**EXERCISE DESCRIPTION:** Your answer should repeat exactly the lines from the one holding "ATOM 84 C CA" through the end of the data, and it should contain no pictures.

**DATA PROVIDED:**
++++++++++

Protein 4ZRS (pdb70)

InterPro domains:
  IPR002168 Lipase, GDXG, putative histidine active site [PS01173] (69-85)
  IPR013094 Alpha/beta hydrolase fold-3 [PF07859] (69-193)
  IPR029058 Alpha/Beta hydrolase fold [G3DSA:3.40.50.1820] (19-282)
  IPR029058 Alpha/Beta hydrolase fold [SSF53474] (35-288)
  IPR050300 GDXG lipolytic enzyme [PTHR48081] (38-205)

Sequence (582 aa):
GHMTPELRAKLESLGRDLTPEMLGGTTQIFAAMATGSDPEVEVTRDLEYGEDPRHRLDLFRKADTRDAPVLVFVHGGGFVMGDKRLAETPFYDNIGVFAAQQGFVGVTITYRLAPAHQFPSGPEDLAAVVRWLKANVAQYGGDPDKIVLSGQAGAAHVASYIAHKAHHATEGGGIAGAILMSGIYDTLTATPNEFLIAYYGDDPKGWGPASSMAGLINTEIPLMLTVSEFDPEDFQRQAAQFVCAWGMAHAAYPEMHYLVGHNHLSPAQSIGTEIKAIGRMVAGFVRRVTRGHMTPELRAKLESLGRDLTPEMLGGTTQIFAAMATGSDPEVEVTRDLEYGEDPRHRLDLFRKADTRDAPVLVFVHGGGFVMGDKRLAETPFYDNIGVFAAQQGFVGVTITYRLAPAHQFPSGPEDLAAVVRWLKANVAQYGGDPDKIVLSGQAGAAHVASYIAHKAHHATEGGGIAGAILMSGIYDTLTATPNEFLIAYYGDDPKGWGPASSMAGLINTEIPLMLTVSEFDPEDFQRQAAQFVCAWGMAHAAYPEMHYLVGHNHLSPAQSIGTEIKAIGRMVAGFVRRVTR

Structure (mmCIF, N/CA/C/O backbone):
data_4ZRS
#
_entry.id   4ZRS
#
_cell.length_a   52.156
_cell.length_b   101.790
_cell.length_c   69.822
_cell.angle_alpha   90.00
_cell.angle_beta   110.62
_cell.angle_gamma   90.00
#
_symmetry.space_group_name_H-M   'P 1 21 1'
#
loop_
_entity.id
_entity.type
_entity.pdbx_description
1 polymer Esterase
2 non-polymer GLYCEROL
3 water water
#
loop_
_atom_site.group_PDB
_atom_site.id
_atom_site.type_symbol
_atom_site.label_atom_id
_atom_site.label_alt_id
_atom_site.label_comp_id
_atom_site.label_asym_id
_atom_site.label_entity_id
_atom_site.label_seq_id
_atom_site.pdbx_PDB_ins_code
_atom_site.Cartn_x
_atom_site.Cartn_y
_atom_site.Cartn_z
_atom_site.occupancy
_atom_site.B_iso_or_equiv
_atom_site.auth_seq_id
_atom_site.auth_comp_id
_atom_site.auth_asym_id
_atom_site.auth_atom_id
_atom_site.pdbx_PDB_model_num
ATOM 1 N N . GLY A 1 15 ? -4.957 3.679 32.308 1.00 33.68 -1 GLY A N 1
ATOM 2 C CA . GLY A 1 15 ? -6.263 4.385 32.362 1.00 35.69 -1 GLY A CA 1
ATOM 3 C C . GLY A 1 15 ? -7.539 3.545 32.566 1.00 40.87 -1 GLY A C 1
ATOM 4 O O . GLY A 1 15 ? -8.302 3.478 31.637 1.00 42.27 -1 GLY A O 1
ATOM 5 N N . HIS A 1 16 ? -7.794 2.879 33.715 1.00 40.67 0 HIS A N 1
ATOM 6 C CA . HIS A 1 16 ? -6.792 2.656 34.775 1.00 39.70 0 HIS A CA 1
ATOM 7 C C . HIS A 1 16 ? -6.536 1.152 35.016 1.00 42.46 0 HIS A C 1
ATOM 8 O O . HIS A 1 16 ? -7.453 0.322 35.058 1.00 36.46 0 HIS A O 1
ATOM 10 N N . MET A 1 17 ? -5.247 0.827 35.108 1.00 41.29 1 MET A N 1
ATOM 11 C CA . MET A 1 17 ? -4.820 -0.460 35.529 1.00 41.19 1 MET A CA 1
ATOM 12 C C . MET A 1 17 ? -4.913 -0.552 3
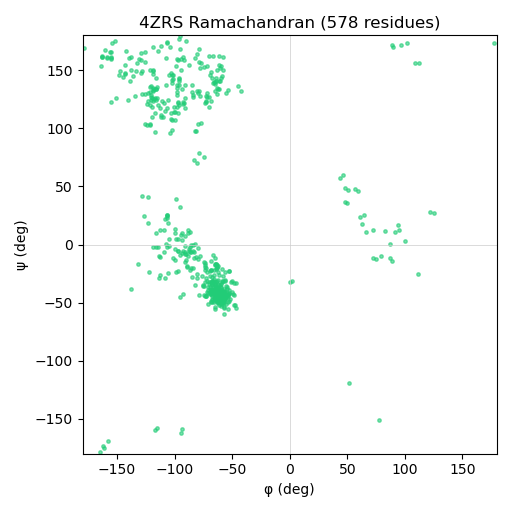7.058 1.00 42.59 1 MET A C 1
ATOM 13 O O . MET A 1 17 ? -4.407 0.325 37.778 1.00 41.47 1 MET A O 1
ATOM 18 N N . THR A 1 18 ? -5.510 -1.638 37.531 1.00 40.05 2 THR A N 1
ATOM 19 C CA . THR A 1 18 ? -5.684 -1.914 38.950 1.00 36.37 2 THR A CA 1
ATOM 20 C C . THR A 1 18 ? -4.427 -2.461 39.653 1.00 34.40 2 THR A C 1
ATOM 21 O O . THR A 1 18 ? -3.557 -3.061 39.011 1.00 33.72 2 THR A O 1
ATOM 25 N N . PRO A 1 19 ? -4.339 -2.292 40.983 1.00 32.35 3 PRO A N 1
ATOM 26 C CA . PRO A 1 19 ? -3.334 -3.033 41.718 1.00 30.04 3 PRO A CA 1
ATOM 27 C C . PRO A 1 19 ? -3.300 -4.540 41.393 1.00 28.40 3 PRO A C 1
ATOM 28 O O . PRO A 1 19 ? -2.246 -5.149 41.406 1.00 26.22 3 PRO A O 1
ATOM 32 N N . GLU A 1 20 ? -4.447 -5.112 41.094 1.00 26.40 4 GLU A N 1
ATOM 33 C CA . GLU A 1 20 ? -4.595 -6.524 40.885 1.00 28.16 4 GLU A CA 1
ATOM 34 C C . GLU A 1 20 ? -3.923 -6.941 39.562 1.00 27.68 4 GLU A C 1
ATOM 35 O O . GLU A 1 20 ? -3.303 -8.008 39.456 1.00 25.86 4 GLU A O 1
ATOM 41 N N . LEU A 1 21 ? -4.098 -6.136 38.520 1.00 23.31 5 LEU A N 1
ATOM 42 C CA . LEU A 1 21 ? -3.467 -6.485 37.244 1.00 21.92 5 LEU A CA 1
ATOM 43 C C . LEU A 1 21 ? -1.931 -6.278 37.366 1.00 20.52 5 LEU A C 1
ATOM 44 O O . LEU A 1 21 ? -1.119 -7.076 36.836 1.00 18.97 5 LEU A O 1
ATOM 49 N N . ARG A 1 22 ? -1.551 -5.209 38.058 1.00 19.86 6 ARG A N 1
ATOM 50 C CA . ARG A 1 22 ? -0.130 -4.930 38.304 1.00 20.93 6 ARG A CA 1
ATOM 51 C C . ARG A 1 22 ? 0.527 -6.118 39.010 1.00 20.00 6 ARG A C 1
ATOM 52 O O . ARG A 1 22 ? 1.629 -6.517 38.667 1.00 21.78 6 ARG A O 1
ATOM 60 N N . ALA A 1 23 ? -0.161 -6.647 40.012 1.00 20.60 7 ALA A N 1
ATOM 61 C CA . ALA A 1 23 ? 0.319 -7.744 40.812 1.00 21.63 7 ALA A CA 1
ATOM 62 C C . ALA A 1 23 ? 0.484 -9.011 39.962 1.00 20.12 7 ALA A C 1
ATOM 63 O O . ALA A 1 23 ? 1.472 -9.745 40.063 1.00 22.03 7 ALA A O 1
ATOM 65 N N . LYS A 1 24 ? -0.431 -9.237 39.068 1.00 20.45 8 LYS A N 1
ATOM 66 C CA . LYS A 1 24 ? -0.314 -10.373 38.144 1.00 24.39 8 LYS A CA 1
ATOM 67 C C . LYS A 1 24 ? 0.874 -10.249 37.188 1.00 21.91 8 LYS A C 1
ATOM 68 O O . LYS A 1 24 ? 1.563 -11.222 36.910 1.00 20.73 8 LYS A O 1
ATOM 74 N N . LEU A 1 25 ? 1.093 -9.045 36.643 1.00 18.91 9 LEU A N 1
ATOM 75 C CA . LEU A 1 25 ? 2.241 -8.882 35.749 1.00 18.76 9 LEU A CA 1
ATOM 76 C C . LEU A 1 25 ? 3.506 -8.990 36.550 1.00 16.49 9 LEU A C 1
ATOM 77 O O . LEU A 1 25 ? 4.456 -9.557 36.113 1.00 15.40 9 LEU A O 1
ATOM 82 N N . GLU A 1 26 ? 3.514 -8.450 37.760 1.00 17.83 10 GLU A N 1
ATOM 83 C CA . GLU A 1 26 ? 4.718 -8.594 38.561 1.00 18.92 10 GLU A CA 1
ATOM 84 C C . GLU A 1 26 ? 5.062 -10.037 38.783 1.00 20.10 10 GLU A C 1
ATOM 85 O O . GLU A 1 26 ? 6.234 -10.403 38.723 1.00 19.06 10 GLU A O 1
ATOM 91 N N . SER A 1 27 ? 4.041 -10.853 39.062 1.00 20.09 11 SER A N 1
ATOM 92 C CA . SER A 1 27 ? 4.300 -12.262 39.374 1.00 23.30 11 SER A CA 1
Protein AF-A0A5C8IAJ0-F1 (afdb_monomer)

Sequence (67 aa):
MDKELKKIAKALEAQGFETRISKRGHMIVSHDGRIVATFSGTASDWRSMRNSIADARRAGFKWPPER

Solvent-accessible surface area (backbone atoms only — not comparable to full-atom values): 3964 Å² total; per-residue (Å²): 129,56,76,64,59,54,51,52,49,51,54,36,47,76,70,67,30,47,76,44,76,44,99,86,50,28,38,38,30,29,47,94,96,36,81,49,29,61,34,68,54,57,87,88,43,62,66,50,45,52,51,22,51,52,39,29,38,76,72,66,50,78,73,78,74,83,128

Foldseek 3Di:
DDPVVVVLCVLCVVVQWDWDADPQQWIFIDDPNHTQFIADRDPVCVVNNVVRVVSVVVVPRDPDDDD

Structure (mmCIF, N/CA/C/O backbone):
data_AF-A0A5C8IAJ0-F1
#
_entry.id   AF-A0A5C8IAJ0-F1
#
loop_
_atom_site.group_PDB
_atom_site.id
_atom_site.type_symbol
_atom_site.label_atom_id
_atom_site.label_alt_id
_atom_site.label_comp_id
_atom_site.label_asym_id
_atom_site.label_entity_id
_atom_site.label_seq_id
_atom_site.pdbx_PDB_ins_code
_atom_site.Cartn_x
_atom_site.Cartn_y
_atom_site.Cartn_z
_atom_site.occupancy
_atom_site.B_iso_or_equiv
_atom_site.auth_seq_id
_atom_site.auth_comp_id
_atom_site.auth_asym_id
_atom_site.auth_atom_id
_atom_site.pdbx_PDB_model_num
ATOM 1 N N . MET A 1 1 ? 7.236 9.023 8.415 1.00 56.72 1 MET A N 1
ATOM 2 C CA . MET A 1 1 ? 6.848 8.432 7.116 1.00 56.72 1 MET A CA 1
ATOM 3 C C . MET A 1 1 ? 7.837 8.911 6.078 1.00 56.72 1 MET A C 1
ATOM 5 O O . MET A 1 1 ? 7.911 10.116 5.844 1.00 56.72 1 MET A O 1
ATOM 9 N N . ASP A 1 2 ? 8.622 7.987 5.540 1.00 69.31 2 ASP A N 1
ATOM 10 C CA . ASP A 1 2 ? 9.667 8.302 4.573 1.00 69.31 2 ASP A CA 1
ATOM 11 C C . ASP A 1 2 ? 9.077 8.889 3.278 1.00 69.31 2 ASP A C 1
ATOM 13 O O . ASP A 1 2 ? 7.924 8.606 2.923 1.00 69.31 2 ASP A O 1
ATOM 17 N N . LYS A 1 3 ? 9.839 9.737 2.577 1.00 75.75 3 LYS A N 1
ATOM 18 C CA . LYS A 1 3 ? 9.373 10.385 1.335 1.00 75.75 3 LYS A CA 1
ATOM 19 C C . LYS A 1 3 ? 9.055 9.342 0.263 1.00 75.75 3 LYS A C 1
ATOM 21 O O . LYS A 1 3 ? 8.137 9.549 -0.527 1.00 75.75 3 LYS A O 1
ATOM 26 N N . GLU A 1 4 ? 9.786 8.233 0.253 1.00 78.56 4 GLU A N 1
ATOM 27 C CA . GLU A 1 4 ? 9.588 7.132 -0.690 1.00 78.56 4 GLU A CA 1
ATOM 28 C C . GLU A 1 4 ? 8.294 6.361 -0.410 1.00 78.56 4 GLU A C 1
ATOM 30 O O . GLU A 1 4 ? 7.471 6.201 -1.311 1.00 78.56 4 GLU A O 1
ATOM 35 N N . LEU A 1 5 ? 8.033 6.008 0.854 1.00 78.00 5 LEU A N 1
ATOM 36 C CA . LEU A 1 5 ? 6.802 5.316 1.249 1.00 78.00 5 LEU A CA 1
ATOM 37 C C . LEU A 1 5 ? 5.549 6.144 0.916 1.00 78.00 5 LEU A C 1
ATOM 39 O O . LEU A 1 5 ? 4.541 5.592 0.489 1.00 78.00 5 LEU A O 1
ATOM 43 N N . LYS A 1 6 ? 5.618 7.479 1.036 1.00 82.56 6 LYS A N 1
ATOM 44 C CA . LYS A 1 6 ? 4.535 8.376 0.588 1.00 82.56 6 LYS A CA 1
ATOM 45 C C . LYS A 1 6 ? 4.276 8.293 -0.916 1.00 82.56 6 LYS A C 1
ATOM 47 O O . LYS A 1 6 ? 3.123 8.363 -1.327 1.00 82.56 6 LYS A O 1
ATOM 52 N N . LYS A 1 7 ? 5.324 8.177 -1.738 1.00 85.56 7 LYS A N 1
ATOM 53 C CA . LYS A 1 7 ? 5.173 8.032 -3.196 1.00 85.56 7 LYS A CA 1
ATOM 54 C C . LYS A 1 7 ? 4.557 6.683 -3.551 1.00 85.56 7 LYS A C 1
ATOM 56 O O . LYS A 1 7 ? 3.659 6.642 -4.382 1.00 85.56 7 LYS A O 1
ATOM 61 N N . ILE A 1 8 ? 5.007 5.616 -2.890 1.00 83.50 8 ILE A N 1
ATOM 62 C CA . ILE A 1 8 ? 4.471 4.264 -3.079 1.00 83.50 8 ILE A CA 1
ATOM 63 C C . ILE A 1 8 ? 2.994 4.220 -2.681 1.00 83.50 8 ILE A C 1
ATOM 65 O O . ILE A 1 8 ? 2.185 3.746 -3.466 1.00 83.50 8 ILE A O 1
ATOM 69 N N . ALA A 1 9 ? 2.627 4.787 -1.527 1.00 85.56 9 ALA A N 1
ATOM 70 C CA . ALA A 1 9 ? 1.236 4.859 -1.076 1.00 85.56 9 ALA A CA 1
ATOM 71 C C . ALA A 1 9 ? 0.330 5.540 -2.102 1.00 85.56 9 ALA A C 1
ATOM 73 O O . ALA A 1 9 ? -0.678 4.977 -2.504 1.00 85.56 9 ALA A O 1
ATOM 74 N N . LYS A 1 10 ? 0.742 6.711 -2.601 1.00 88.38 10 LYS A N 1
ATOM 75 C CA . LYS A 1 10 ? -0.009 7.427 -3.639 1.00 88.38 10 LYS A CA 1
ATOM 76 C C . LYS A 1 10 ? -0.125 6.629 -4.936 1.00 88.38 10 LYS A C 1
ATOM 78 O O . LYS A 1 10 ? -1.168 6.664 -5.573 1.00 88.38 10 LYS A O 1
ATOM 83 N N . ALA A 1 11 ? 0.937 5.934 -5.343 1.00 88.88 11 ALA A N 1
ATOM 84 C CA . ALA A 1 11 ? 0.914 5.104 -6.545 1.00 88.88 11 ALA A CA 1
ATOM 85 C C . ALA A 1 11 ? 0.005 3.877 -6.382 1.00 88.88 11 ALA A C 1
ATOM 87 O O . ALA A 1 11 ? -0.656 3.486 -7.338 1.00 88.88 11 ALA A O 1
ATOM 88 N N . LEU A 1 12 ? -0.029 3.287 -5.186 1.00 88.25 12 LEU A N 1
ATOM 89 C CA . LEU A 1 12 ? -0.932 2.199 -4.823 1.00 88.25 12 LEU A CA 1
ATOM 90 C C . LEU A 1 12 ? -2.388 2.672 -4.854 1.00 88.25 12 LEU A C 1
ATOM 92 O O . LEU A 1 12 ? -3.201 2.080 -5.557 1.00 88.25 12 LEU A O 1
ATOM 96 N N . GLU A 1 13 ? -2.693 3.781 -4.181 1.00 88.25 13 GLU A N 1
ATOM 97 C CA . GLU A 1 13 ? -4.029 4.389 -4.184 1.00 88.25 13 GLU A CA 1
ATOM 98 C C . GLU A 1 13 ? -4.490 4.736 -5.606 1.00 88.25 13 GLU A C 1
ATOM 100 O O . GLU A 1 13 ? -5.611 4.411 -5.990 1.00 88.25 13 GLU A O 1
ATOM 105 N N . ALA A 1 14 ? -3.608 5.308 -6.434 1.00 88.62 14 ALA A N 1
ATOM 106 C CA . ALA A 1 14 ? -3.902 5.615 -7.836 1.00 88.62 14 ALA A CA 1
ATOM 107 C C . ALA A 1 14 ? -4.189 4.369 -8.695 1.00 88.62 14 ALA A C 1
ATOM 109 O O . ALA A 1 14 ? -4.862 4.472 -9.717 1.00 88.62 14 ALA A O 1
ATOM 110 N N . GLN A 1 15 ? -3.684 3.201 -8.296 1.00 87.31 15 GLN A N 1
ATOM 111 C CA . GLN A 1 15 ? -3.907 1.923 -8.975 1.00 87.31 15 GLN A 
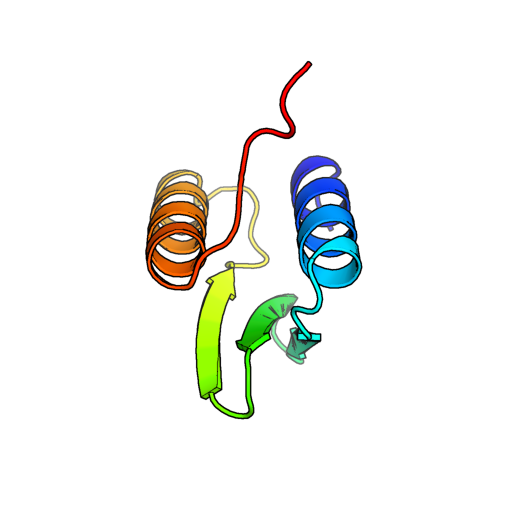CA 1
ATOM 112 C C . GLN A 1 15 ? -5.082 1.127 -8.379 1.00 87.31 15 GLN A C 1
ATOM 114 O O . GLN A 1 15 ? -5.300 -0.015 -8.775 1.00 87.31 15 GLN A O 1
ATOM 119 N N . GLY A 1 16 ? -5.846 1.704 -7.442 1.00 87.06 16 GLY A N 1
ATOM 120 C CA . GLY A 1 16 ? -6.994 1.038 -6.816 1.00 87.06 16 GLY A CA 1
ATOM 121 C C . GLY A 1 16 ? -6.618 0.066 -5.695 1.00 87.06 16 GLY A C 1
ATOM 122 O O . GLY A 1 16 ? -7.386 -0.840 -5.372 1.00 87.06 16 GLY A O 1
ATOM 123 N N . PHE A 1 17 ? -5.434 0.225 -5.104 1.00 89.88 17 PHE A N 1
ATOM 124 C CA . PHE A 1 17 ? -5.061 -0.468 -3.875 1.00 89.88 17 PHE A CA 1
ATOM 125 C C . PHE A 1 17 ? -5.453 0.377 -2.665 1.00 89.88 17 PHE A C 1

++++++++++

**ANSWER SECTION:**
ATOM 84 C CA . ALA A 1 11 ? 0.914 5.104 -6.545 1.00 88.88 11 ALA A CA 1
ATOM 85 C C . ALA A 1 11 ? 0.005 3.877 -6.382 1.00 88.88 11 ALA A C 1
ATOM 87 O O . ALA A 1 11 ? -0.656 3.486 -7.338 1.00 88.88 11 ALA A O 1
ATOM 88 N N . LEU A 1 12 ? -0.029 3.287 -5.186 1.00 88.25 12 LEU A N 1
ATOM 89 C CA . LEU A 1 12 ? -0.932 2.199 -4.823 1.00 88.25 12 LEU A CA 1
ATOM 90 C C . LEU A 1 12 ? -2.388 2.672 -4.854 1.00 88.25 12 LEU A C 1
ATOM 92 O O . LEU A 1 12 ? -3.201 2.080 -5.557 1.00 88.25 12 LEU A O 1
ATOM 96 N N . GLU A 1 13 ? -2.693 3.781 -4.181 1.00 88.25 13 GLU A N 1
ATOM 97 C CA . GLU A 1 13 ? -4.029 4.389 -4.184 1.00 88.25 13 GLU A CA 1
ATOM 98 C C . GLU A 1 13 ? -4.490 4.736 -5.606 1.00 88.25 13 GLU A C 1
ATOM 100 O O . GLU A 1 13 ? -5.611 4.411 -5.990 1.00 88.25 13 GLU A O 1
ATOM 105 N N . ALA A 1 14 ? -3.608 5.308 -6.434 1.00 88.62 14 ALA A N 1
ATOM 106 C CA . ALA A 1 14 ? -3.902 5.615 -7.836 1.00 88.62 14 ALA A CA 1
ATOM 107 C C . ALA A 1 14 ? -4.189 4.369 -8.695 1.00 88.62 14 ALA A C 1
ATOM 109 O O . ALA A 1 14 ? -4.862 4.472 -9.717 1.00 88.62 14 ALA A O 1
ATOM 110 N N . GLN A 1 15 ? -3.684 3.201 -8.296 1.00 87.31 15 GLN A N 1
ATOM 111 C CA . GLN A 1 15 ? -3.907 1.923 -8.975 1.00 87.31 15 GLN A 
CA 1
ATOM 112 C C . GLN A 1 15 ? -5.082 1.127 -8.379 1.00 87.31 15 GLN A C 1
ATOM 114 O O . GLN A 1 15 ? -5.300 -0.015 -8.775 1.00 87.31 15 GLN A O 1
ATOM 119 N N . GLY A 1 16 ? -5.846 1.704 -7.442 1.00 87.06 16 GLY A N 1
ATOM 120 C CA . GLY A 1 16 ? -6.994 1.038 -6.816 1.00 87.06 16 GLY A CA 1
ATOM 121 C C . GLY A 1 16 ? -6.618 0.066 -5.695 1.00 87.06 16 GLY A C 1
ATOM 122 O O . GLY A 1 16 ? -7.386 -0.840 -5.372 1.00 87.06 16 GLY A O 1
ATOM 123 N N . PHE A 1 17 ? -5.434 0.225 -5.104 1.00 89.88 17 PHE A N 1
ATOM 124 C CA . PHE A 1 17 ? -5.061 -0.468 -3.875 1.00 89.88 17 PHE A CA 1
ATOM 125 C C . PHE A 1 17 ? -5.453 0.377 -2.665 1.00 89.88 17 PHE A C 1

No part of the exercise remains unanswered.